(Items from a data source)

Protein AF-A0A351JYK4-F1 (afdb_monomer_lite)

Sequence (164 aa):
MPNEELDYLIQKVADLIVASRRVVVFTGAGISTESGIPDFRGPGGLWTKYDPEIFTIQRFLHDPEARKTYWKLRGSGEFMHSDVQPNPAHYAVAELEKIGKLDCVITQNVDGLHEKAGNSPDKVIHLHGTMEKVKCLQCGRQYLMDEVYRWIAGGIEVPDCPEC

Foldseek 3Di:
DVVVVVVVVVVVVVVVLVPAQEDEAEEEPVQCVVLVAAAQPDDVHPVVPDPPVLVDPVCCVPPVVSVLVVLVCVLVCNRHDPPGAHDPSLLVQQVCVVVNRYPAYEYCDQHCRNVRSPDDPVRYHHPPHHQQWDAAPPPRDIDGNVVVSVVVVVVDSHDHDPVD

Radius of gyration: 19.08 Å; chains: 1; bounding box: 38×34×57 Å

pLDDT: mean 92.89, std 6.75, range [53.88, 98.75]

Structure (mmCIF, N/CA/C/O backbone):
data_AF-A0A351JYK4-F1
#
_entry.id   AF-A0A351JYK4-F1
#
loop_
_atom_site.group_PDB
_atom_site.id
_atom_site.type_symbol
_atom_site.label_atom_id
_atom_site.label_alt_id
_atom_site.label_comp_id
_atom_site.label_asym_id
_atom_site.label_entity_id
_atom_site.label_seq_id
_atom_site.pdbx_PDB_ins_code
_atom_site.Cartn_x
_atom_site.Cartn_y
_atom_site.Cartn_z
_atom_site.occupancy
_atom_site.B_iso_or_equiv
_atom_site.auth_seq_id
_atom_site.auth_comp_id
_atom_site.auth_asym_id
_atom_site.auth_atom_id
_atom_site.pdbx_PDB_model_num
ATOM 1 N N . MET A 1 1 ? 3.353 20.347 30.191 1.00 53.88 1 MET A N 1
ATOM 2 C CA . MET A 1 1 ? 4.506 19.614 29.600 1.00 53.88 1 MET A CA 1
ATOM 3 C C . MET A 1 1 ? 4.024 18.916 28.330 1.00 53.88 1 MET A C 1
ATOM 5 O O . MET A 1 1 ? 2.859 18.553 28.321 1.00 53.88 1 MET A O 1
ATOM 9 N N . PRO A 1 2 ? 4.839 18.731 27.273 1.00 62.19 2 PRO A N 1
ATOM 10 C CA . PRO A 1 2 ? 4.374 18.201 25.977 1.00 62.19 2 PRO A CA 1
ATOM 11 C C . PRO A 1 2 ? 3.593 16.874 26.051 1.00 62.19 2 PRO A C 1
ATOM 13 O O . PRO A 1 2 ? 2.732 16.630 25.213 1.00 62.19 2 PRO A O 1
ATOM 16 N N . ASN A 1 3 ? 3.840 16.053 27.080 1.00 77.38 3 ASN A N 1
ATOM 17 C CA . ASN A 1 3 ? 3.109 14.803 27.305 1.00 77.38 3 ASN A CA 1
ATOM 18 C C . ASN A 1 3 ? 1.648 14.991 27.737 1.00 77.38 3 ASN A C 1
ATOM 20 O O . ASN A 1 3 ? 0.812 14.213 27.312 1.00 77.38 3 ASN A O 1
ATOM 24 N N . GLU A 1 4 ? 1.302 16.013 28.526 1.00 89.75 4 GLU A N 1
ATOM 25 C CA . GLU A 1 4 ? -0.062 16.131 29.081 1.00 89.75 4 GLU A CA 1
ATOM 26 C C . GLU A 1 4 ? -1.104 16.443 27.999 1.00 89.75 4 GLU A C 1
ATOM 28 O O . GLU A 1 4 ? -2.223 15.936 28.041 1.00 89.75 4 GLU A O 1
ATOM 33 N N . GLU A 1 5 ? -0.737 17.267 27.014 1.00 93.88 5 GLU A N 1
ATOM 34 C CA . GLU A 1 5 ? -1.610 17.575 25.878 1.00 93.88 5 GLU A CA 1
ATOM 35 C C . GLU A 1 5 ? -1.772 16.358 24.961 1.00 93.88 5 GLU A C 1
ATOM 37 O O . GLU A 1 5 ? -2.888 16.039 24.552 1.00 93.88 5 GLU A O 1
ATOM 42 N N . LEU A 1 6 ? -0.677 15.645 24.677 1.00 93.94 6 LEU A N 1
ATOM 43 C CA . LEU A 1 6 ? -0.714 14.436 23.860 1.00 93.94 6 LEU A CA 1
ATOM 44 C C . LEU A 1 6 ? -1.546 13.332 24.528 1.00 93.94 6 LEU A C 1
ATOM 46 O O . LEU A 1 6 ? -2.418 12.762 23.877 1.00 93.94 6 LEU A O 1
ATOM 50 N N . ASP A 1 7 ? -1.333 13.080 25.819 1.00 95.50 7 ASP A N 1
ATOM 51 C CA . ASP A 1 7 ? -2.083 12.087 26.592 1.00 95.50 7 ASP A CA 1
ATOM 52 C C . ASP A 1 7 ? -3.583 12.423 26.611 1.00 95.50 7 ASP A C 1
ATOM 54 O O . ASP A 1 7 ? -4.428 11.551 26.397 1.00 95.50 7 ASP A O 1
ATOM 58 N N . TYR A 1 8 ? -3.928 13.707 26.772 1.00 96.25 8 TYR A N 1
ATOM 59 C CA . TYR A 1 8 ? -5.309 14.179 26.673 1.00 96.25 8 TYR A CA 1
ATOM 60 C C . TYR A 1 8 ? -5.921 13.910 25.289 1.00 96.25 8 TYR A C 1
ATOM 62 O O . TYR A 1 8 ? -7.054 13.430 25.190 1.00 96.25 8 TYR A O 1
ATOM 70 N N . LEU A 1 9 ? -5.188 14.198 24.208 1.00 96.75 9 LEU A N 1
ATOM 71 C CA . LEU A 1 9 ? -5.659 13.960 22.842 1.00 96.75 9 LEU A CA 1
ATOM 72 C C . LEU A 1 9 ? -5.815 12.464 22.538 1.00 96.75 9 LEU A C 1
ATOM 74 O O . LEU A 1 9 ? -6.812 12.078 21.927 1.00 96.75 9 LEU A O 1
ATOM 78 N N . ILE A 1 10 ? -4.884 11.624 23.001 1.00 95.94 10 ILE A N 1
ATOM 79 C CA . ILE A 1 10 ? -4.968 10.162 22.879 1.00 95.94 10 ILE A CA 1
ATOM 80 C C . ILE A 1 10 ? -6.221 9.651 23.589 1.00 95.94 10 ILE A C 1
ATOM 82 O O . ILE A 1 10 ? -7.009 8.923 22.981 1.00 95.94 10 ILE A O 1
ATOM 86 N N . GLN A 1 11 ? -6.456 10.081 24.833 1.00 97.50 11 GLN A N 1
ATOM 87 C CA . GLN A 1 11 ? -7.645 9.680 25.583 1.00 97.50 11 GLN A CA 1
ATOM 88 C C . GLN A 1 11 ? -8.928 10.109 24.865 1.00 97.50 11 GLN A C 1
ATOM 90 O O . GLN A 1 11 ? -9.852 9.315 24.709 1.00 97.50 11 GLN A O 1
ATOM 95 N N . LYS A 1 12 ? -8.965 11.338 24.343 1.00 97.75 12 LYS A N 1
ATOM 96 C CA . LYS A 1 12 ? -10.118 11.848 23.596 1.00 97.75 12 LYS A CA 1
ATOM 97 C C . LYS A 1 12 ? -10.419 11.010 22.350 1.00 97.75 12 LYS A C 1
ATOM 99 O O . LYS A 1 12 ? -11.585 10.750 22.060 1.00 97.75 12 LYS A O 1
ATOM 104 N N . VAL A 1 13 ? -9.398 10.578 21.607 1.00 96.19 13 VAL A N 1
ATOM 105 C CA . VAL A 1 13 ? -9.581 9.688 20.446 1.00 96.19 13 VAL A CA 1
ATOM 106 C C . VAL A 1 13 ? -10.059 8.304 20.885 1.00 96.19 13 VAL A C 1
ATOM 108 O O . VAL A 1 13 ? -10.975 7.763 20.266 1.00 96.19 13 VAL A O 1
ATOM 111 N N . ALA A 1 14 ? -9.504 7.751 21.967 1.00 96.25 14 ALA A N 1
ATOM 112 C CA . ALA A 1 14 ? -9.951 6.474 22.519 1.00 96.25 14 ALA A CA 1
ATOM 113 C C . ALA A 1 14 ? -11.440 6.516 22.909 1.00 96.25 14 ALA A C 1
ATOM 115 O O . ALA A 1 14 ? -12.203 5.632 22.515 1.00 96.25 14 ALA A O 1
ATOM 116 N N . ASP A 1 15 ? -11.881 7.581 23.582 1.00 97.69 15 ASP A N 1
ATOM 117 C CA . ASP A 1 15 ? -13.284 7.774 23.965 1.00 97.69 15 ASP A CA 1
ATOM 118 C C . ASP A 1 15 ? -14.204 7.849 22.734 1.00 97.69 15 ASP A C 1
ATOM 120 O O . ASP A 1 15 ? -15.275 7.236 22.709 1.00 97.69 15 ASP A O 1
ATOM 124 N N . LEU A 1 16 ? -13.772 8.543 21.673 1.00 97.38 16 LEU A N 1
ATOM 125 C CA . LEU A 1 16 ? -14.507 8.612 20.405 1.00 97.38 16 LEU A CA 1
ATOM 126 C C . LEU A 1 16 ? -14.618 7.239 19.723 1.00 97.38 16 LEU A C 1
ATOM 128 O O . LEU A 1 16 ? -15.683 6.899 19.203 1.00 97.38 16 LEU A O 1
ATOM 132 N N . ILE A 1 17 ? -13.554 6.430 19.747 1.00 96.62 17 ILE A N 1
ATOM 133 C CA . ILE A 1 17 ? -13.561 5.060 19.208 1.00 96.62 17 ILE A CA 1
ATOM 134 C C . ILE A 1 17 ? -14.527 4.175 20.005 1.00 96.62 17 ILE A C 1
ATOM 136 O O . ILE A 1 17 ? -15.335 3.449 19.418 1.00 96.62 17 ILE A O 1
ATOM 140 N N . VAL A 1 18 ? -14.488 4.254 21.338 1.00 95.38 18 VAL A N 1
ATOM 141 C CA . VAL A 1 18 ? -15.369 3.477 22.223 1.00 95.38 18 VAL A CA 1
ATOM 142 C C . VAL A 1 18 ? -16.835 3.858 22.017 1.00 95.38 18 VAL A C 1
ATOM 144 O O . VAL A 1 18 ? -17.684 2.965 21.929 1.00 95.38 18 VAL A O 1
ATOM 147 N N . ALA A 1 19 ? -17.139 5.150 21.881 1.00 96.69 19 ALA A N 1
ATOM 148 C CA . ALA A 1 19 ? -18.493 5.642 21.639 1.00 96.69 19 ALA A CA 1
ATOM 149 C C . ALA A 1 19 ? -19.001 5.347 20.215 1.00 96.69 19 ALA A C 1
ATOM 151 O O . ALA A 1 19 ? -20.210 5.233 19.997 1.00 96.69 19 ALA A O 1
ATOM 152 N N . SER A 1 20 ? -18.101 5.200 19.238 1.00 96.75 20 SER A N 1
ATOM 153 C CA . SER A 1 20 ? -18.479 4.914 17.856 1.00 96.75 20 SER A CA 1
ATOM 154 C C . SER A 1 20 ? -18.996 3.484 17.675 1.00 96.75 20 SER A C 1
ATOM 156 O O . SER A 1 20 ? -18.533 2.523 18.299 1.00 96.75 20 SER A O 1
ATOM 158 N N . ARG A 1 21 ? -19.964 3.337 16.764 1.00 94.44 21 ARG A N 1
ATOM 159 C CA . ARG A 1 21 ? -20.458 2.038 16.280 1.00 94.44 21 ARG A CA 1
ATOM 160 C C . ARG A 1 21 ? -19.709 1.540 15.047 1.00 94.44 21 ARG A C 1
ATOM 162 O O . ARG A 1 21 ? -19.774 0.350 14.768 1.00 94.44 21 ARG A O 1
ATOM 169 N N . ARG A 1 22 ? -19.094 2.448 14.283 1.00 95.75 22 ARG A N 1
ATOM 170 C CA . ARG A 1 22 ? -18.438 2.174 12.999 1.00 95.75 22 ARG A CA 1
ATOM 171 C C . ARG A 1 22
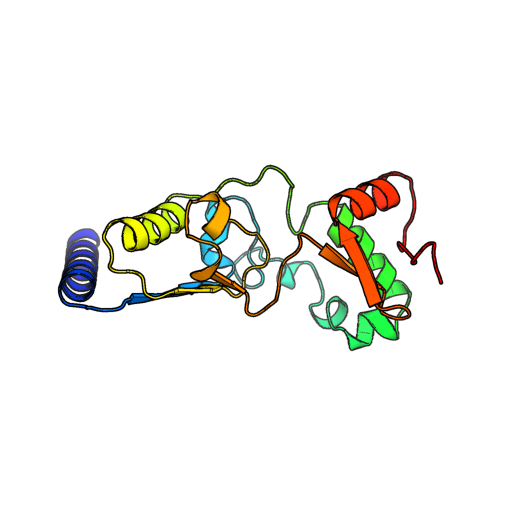 ? -17.267 3.126 12.818 1.00 95.75 22 ARG A C 1
ATOM 173 O O . ARG A 1 22 ? -17.466 4.334 12.699 1.00 95.75 22 ARG A O 1
ATOM 180 N N . VAL A 1 23 ? -16.057 2.585 12.817 1.00 98.19 23 VAL A N 1
ATOM 181 C CA . VAL A 1 23 ? -14.825 3.333 12.557 1.00 98.19 23 VAL A CA 1
ATOM 182 C C . VAL A 1 23 ? -14.358 3.028 11.141 1.00 98.19 23 VAL A C 1
ATOM 184 O O . VAL A 1 23 ? -14.183 1.867 10.787 1.00 98.19 23 VAL A O 1
ATOM 187 N N . VAL A 1 24 ? -14.141 4.071 10.344 1.00 98.44 24 VAL A N 1
ATOM 188 C CA . VAL A 1 24 ? -13.468 3.973 9.045 1.00 98.44 24 VAL A CA 1
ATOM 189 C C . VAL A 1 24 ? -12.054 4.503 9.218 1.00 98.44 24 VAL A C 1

TASK OBJECTIVE :: Using the data above, retype exactly the lines from the line with "ATOM 160 C C" to the line with "ATOM 188 C CA", inclusive. No pictures and nothing else.

SOLUTION TO THE EXERCISE ::
ATOM 160 C C . ARG A 1 21 ? -19.709 1.540 15.047 1.00 94.44 21 ARG A C 1
ATOM 162 O O . ARG A 1 21 ? -19.774 0.350 14.768 1.00 94.44 21 ARG A O 1
ATOM 169 N N . ARG A 1 22 ? -19.094 2.448 14.283 1.00 95.75 22 ARG A N 1
ATOM 170 C CA . ARG A 1 22 ? -18.438 2.174 12.999 1.00 95.75 22 ARG A CA 1
ATOM 171 C C . ARG A 1 22
 ? -17.267 3.126 12.818 1.00 95.75 22 ARG A C 1
ATOM 173 O O . ARG A 1 22 ? -17.466 4.334 12.699 1.00 95.75 22 ARG A O 1
ATOM 180 N N . VAL A 1 23 ? -16.057 2.585 12.817 1.00 98.19 23 VAL A N 1
ATOM 181 C CA . VAL A 1 23 ? -14.825 3.333 12.557 1.00 98.19 23 VAL A CA 1
ATOM 182 C C . VAL A 1 23 ? -14.358 3.028 11.141 1.00 98.19 23 VAL A C 1
ATOM 184 O O . VAL A 1 23 ? -14.183 1.867 10.787 1.00 98.19 23 VAL A O 1
ATOM 187 N N . VAL A 1 24 ? -14.141 4.071 10.344 1.00 98.44 24 VAL A N 1
ATOM 188 C CA . VAL A 1 24 ? -13.468 3.973 9.045 1.00 98.44 24 VAL A CA 1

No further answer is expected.